Утро свело с неба последние звезды. Заря наливалась, как вишня. Когда мы вернулись, солнце уже всходило. В пыльных садах щебетали птицы. Моя гимнастерка и вязаные обмотки были мокрыми от росы. Через прохладную дорогу переходили розовые гуси. Под телегой бренчало ведро. В соборе звонили к обедне – была троица.
На батарейном дворе стояли пушки, испещренные солнечными лучами, бьющими почти горизонтально сквозь мокрый бурьян.
Чесоточные лошади тяжело переступали на месте, терлись крупами и нежно трогали желтыми зубами, покрытыми зеленой слюной, содрогающуюся веревку коновязи. Над ними летали синие мухи.
В окнах еще виднелся свет. Но окна уже были открыты настежь. Из них выходил табачный дым. Заседание ячейки только что кончилось. Пели «Интернационал». Кашевар разводил огонь в походной кухне. Завхоз, сидя спиной к ослепительному солнцу, развешивал продукты. Все пришло в движение.
Полчаса назад был получен приказ грузиться. В пять часов вечера мы отправились на фронт.
До самой погрузки я и политком метались в грязном дивизионном экипаже по знойному, пыльному и равнодушному городу в поисках биноклей, буссолей, орудийного сала, керосина, патронов, упряжи.
Я навсегда запомнил невероятно длинный сквер Соборной улицы, вывески парикмахеров, деревья, названия которых не знал, так хорошо знакомые мне с детства деревья с кучками крылатых семян, висящих под многоугольными листьями, как гроздья зеленых стрекоз.
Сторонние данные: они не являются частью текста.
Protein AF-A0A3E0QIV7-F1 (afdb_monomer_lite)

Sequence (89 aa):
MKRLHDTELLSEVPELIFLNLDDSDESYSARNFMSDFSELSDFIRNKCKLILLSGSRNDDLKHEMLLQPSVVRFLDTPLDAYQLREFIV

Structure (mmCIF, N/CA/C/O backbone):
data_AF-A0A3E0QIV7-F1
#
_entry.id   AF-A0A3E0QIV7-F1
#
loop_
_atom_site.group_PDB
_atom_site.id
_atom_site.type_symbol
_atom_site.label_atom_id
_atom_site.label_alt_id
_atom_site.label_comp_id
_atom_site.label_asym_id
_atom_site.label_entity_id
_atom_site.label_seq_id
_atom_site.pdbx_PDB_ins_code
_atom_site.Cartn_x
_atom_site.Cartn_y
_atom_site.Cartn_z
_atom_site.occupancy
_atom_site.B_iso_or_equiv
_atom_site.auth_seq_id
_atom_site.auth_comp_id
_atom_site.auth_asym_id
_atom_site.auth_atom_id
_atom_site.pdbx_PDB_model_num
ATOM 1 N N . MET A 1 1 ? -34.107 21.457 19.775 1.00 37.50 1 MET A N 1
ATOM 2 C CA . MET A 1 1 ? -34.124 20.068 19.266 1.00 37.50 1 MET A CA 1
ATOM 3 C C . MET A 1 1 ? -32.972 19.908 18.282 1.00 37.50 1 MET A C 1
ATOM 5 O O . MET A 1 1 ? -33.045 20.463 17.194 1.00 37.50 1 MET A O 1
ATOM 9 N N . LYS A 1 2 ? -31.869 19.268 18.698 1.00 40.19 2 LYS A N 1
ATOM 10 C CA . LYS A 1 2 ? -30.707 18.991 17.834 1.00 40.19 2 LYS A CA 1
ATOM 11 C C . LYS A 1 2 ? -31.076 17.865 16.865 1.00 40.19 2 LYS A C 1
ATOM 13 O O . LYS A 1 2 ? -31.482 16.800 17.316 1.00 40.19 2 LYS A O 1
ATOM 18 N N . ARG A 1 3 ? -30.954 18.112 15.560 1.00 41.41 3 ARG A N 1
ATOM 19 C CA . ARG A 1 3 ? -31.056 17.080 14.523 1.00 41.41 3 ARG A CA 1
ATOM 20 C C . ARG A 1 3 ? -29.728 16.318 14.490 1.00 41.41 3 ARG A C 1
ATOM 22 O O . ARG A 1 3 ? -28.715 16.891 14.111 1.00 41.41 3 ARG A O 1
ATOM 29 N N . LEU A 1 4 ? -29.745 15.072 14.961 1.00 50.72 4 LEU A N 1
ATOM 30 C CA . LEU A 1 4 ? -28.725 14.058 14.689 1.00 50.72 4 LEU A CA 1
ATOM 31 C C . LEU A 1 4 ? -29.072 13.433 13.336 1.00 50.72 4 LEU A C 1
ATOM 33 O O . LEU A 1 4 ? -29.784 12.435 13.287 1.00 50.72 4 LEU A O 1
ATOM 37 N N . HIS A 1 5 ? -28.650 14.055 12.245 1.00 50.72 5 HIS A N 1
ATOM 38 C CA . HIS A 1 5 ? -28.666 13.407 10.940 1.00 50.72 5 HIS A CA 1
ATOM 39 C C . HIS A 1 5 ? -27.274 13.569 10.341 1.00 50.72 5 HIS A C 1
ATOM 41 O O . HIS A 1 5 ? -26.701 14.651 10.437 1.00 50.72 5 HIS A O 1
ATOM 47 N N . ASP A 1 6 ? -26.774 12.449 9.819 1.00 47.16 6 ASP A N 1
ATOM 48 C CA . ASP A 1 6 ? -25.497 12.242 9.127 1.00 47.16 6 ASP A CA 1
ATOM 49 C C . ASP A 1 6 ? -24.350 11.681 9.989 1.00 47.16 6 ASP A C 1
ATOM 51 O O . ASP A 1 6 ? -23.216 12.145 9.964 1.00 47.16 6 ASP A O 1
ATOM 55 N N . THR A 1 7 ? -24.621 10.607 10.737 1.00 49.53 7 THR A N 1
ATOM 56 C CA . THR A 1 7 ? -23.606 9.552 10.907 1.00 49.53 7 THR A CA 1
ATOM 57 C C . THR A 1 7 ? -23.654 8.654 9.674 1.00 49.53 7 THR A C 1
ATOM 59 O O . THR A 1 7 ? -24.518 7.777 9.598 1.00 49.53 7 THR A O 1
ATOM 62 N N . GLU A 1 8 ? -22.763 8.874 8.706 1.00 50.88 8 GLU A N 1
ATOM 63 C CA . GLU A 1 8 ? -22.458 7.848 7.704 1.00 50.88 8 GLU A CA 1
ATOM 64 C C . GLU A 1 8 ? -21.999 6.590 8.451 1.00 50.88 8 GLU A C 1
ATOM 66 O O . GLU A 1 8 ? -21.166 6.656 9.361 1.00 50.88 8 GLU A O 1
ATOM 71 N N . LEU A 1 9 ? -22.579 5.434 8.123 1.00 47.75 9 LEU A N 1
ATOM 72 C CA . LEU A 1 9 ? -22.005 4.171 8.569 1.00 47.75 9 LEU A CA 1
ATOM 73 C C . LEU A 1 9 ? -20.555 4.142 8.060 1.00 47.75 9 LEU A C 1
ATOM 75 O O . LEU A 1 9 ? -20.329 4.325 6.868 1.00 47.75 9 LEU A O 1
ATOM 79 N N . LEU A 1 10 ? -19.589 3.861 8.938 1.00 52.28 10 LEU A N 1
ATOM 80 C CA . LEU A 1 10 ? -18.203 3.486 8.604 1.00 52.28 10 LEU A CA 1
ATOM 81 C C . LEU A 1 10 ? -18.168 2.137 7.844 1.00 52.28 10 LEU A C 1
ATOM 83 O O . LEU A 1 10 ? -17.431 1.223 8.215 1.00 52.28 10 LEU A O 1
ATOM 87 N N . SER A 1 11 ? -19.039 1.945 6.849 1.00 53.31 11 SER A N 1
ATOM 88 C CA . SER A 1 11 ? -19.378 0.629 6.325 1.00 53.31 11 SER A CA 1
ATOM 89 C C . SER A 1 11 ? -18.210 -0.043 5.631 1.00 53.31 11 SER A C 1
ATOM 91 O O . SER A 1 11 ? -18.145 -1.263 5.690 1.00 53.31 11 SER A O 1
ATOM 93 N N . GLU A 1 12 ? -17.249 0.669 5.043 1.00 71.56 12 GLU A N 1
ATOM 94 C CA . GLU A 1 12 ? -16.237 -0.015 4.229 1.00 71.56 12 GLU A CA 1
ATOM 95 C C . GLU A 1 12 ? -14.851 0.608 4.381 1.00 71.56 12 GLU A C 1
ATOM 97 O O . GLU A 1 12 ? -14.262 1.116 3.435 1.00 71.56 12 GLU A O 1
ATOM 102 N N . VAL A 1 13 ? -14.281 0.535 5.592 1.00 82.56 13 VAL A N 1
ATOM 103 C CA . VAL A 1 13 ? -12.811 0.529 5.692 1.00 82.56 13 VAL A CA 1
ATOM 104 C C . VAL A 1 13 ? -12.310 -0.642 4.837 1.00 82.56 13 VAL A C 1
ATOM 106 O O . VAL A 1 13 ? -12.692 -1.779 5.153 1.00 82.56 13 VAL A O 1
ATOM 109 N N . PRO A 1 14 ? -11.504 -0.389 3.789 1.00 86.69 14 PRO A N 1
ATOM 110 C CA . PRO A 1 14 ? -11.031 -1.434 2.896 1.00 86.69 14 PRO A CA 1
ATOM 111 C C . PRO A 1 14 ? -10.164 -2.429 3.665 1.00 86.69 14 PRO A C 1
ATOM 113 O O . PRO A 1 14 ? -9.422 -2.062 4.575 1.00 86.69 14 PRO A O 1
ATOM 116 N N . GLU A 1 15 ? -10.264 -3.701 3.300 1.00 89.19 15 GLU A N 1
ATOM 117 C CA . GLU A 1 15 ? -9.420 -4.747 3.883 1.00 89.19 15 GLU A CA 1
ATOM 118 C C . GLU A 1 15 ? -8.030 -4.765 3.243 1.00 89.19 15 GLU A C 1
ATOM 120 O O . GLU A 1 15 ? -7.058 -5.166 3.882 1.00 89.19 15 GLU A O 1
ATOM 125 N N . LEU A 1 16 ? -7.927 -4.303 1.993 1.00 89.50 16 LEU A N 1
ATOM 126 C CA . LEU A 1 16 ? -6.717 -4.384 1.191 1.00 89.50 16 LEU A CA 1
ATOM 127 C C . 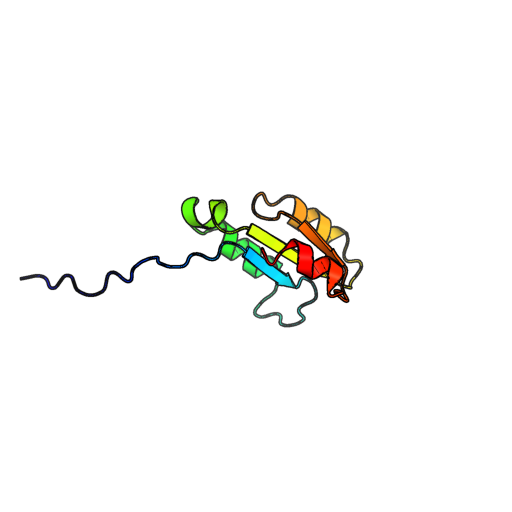LEU A 1 16 ? -6.571 -3.167 0.271 1.00 89.50 16 LEU A C 1
ATOM 129 O O . LEU A 1 16 ? -7.516 -2.792 -0.421 1.00 89.50 16 LEU A O 1
ATOM 133 N N . ILE A 1 17 ? -5.374 -2.587 0.2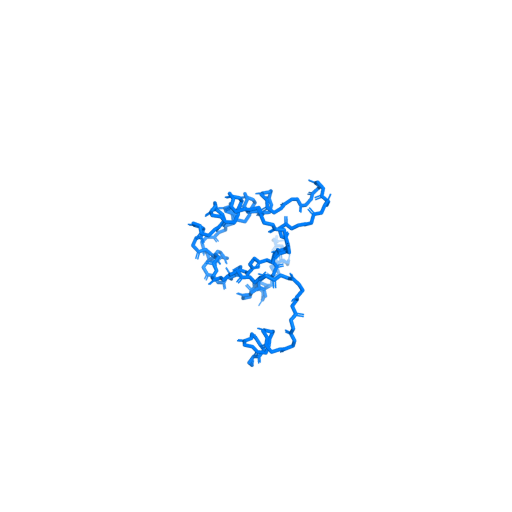31 1.00 91.12 17 ILE A N 1
ATOM 134 C CA . ILE A 1 17 ? -4.985 -1.525 -0.703 1.00 91.12 17 ILE A CA 1
ATOM 135 C C . ILE A 1 17 ? -3.718 -1.961 -1.432 1.00 91.12 17 ILE A C 1
ATOM 137 O O . ILE A 1 17 ? -2.753 -2.415 -0.815 1.00 91.12 17 ILE A O 1
ATOM 141 N N . PHE A 1 18 ? -3.711 -1.779 -2.748 1.00 90.81 18 PHE A N 1
ATOM 142 C CA . PHE A 1 18 ? -2.521 -1.926 -3.576 1.00 90.81 18 PHE A CA 1
ATOM 143 C C . PHE A 1 18 ? -1.886 -0.548 -3.763 1.00 90.81 18 PHE A C 1
ATOM 145 O O . PHE A 1 18 ? -2.497 0.338 -4.357 1.00 90.81 18 PHE A O 1
ATOM 152 N N . LEU A 1 19 ? -0.676 -0.366 -3.239 1.00 91.19 19 LEU A N 1
ATOM 153 C CA . LEU A 1 19 ? 0.072 0.885 -3.297 1.00 91.19 19 LEU A CA 1
ATOM 154 C C . LEU A 1 19 ? 1.210 0.759 -4.311 1.00 91.19 19 LEU A C 1
ATOM 156 O O . LEU A 1 19 ? 2.129 -0.036 -4.117 1.00 91.19 19 LEU A O 1
ATOM 160 N N . ASN A 1 20 ? 1.162 1.553 -5.379 1.00 89.50 20 ASN A N 1
ATOM 161 C CA . ASN A 1 20 ? 2.235 1.615 -6.365 1.00 89.50 20 ASN A CA 1
ATOM 162 C C . ASN A 1 20 ? 3.365 2.531 -5.877 1.00 89.50 20 ASN A C 1
ATOM 164 O O . ASN A 1 20 ? 3.145 3.713 -5.632 1.00 89.50 20 ASN A O 1
ATOM 168 N N . LEU A 1 21 ? 4.573 1.987 -5.737 1.00 88.50 21 LEU A N 1
ATOM 169 C CA . LEU A 1 21 ? 5.756 2.747 -5.328 1.00 88.50 21 LEU A CA 1
ATOM 170 C C . LEU A 1 21 ? 6.384 3.528 -6.481 1.00 88.50 21 LEU A C 1
ATOM 172 O O . LEU A 1 21 ? 7.114 4.483 -6.230 1.00 88.50 21 LEU A O 1
ATOM 176 N N . ASP A 1 22 ? 6.113 3.122 -7.720 1.00 85.12 22 ASP A N 1
ATOM 177 C CA . ASP A 1 22 ? 6.669 3.761 -8.914 1.00 85.12 22 ASP A CA 1
ATOM 178 C C . ASP A 1 22 ? 5.742 4.840 -9.481 1.00 85.12 22 ASP A C 1
ATOM 180 O O . ASP A 1 22 ? 5.941 5.289 -10.611 1.00 85.12 22 ASP A O 1
ATOM 184 N N . ASP A 1 23 ? 4.702 5.226 -8.737 1.00 79.06 23 ASP A N 1
ATOM 185 C CA . ASP A 1 23 ? 3.824 6.303 -9.169 1.00 79.06 23 ASP A CA 1
ATOM 186 C C . ASP A 1 23 ? 4.616 7.615 -9.252 1.00 79.06 23 ASP A C 1
ATOM 188 O O . ASP A 1 23 ? 5.284 8.030 -8.303 1.00 79.06 23 ASP A O 1
ATOM 192 N N . SER A 1 24 ? 4.585 8.235 -10.430 1.00 68.62 24 SER A N 1
ATOM 193 C CA . SER A 1 24 ? 5.326 9.459 -10.732 1.00 68.62 24 SER A CA 1
ATOM 194 C C . SER A 1 24 ? 4.560 10.729 -10.356 1.00 68.62 24 SER A C 1
ATOM 196 O O . SER A 1 24 ? 5.081 11.824 -10.561 1.00 68.62 24 SER A O 1
ATOM 198 N N . ASP A 1 25 ? 3.325 10.613 -9.856 1.00 76.38 25 ASP A N 1
ATOM 199 C CA . ASP A 1 25 ? 2.578 11.765 -9.356 1.00 76.38 25 ASP A CA 1
ATOM 200 C C . ASP A 1 25 ? 3.125 12.208 -7.989 1.00 76.38 25 ASP A C 1
ATOM 202 O O . ASP A 1 25 ? 2.869 11.599 -6.949 1.00 76.38 25 ASP A O 1
ATOM 206 N N . GLU A 1 26 ? 3.875 13.311 -7.986 1.00 67.38 26 GLU A N 1
ATOM 207 C CA . GLU A 1 26 ? 4.441 13.912 -6.771 1.00 67.38 26 GLU A CA 1
ATOM 208 C C . GLU A 1 26 ? 3.365 14.301 -5.743 1.00 67.38 26 GLU A C 1
ATOM 210 O O . GLU A 1 26 ? 3.638 14.333 -4.539 1.00 67.38 26 GLU A O 1
ATOM 215 N N . SER A 1 27 ? 2.132 14.547 -6.197 1.00 70.06 27 SER A N 1
ATOM 216 C CA . SER A 1 27 ? 0.991 14.876 -5.337 1.00 70.06 27 SER A CA 1
ATOM 217 C C . SER A 1 27 ? 0.544 13.676 -4.497 1.00 70.06 27 SER A C 1
ATOM 219 O O . SER A 1 27 ? -0.008 13.860 -3.414 1.00 70.06 27 SER A O 1
ATOM 221 N N . TYR A 1 28 ? 0.818 12.457 -4.972 1.00 70.81 28 TYR A N 1
ATOM 222 C CA . TYR A 1 28 ? 0.446 11.186 -4.350 1.00 70.81 28 TYR A CA 1
ATOM 223 C C . TYR A 1 28 ? 1.640 10.227 -4.300 1.00 70.81 28 TYR A C 1
ATOM 225 O O . TYR A 1 28 ? 1.574 9.079 -4.734 1.00 70.81 28 TYR A O 1
ATOM 233 N N . SER A 1 29 ? 2.752 10.680 -3.719 1.00 85.19 29 SER A N 1
ATOM 234 C CA . SER A 1 29 ? 3.877 9.777 -3.475 1.00 85.19 29 SER A CA 1
ATOM 235 C C . SER A 1 29 ? 3.519 8.703 -2.438 1.00 85.19 29 SER A C 1
ATOM 237 O O . SER A 1 29 ? 2.836 8.970 -1.443 1.00 85.19 29 SER A O 1
ATOM 239 N N . ALA A 1 30 ? 4.055 7.491 -2.610 1.00 86.75 30 ALA A N 1
ATOM 240 C CA . ALA A 1 30 ? 3.877 6.400 -1.649 1.00 86.75 30 ALA A CA 1
ATOM 241 C C . ALA A 1 30 ? 4.337 6.779 -0.228 1.00 86.75 30 ALA A C 1
ATOM 243 O O . ALA A 1 30 ? 3.744 6.340 0.753 1.00 86.75 30 ALA A O 1
ATOM 244 N N . ARG A 1 31 ? 5.360 7.637 -0.104 1.00 87.69 31 ARG A N 1
ATOM 245 C CA . ARG A 1 31 ? 5.825 8.160 1.191 1.00 87.69 31 ARG A CA 1
ATOM 246 C C . ARG A 1 31 ? 4.766 9.033 1.863 1.00 87.69 31 ARG A C 1
ATOM 248 O O . ARG A 1 31 ? 4.507 8.846 3.048 1.00 87.69 31 ARG A O 1
ATOM 255 N N . ASN A 1 32 ? 4.142 9.939 1.111 1.00 89.12 32 ASN A N 1
ATOM 256 C CA . ASN A 1 32 ? 3.088 10.809 1.637 1.00 89.12 32 ASN A CA 1
ATOM 257 C C . ASN A 1 32 ? 1.872 9.981 2.057 1.00 89.12 32 ASN A C 1
ATOM 259 O O . ASN A 1 32 ? 1.416 10.111 3.187 1.00 89.12 32 ASN A O 1
ATOM 263 N N . PHE A 1 33 ? 1.439 9.041 1.208 1.00 91.00 33 PHE A N 1
ATOM 264 C CA . PHE A 1 33 ? 0.354 8.123 1.556 1.00 91.00 33 PHE A CA 1
ATOM 265 C C . PHE A 1 33 ? 0.637 7.376 2.862 1.00 91.00 33 PHE A C 1
ATOM 267 O O . PHE A 1 33 ? -0.234 7.269 3.718 1.00 91.00 33 PHE A O 1
ATOM 274 N N . MET A 1 34 ? 1.856 6.862 3.036 1.00 90.19 34 MET A N 1
ATOM 275 C CA . MET A 1 34 ? 2.219 6.112 4.237 1.00 90.19 34 MET A CA 1
ATOM 276 C C . MET A 1 34 ? 2.287 6.995 5.481 1.00 90.19 34 MET A C 1
ATOM 278 O O . MET A 1 34 ? 1.884 6.544 6.553 1.00 90.19 34 MET A O 1
ATOM 282 N N . SER A 1 35 ? 2.731 8.247 5.338 1.00 90.44 35 SER A N 1
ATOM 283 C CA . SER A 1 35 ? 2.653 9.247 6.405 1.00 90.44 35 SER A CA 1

Солнце пекло наши спины. Кожа внутри околышей фуражек была полна горячего пота. Проезжая мимо пристани, мы решили выкупаться. Стоя по горло в прохладной воде, я видел черепичные крыши сонного города и синеватые тучи, собирающиеся над ними. Мимо проплыл тяжелый баркас.
Бегут по желтой речке
Лиловые колечки
И тают за кормой.
На пристани, за баркой,
Куря, в рубахе яркой
Стоит мастеровой.
За ним светло и сонно
Блестит стекло вагона,
Как белый огонек.
А вдалеке, на горке,
Сквозь синий дым махорки
Скучает городок.
Таков был мирный пейзаж Днепра и города Александровска, изображенный мною в той же походной тетради.
К пяти часам погода испортилась. Пошел парной дождик. Лошади скользили и падали на колени, всходя по мокрым сходням в вагоны.
Несколько эшелонов, прибывших утром, стояли на путях. До сих пор безлюдная, станция была переполнена проезжими красноармейцами. По перрону катили пулеметы. Армейские повозки и кухни превратили станционный сквер в базарную площадь. Шелуха подсолнухов и кабачковых семечек, плотно вбитая в черную землю гвоздатыми башмаками пехотинцев, дополняла сходство.
Всюду мелькали красные панталоны кавалеристов, банты на фуражках, матросские воротники, деревянные ящички маузеров, звезды, оружие и юбки красноармейских баб.
Командиры и политкомы подъезжали в реквизированных экипажах.
Член Реввоенсовета армии, луганский слесарь Клим Ворошилов, держал речь перед бойцами. Он стоял, дымящийся под дождем, на патронных ящиках, сложенных в штабеля на дебаркадере. Мгла митинга окружала его со всех сторон. Слова его были просты и голос сорван.
Ударила музыка. Толпа закричала. Заходящее солнце изнутри осветило истощенную тучу. Туча стала цвета клюквенного киселя с молоком.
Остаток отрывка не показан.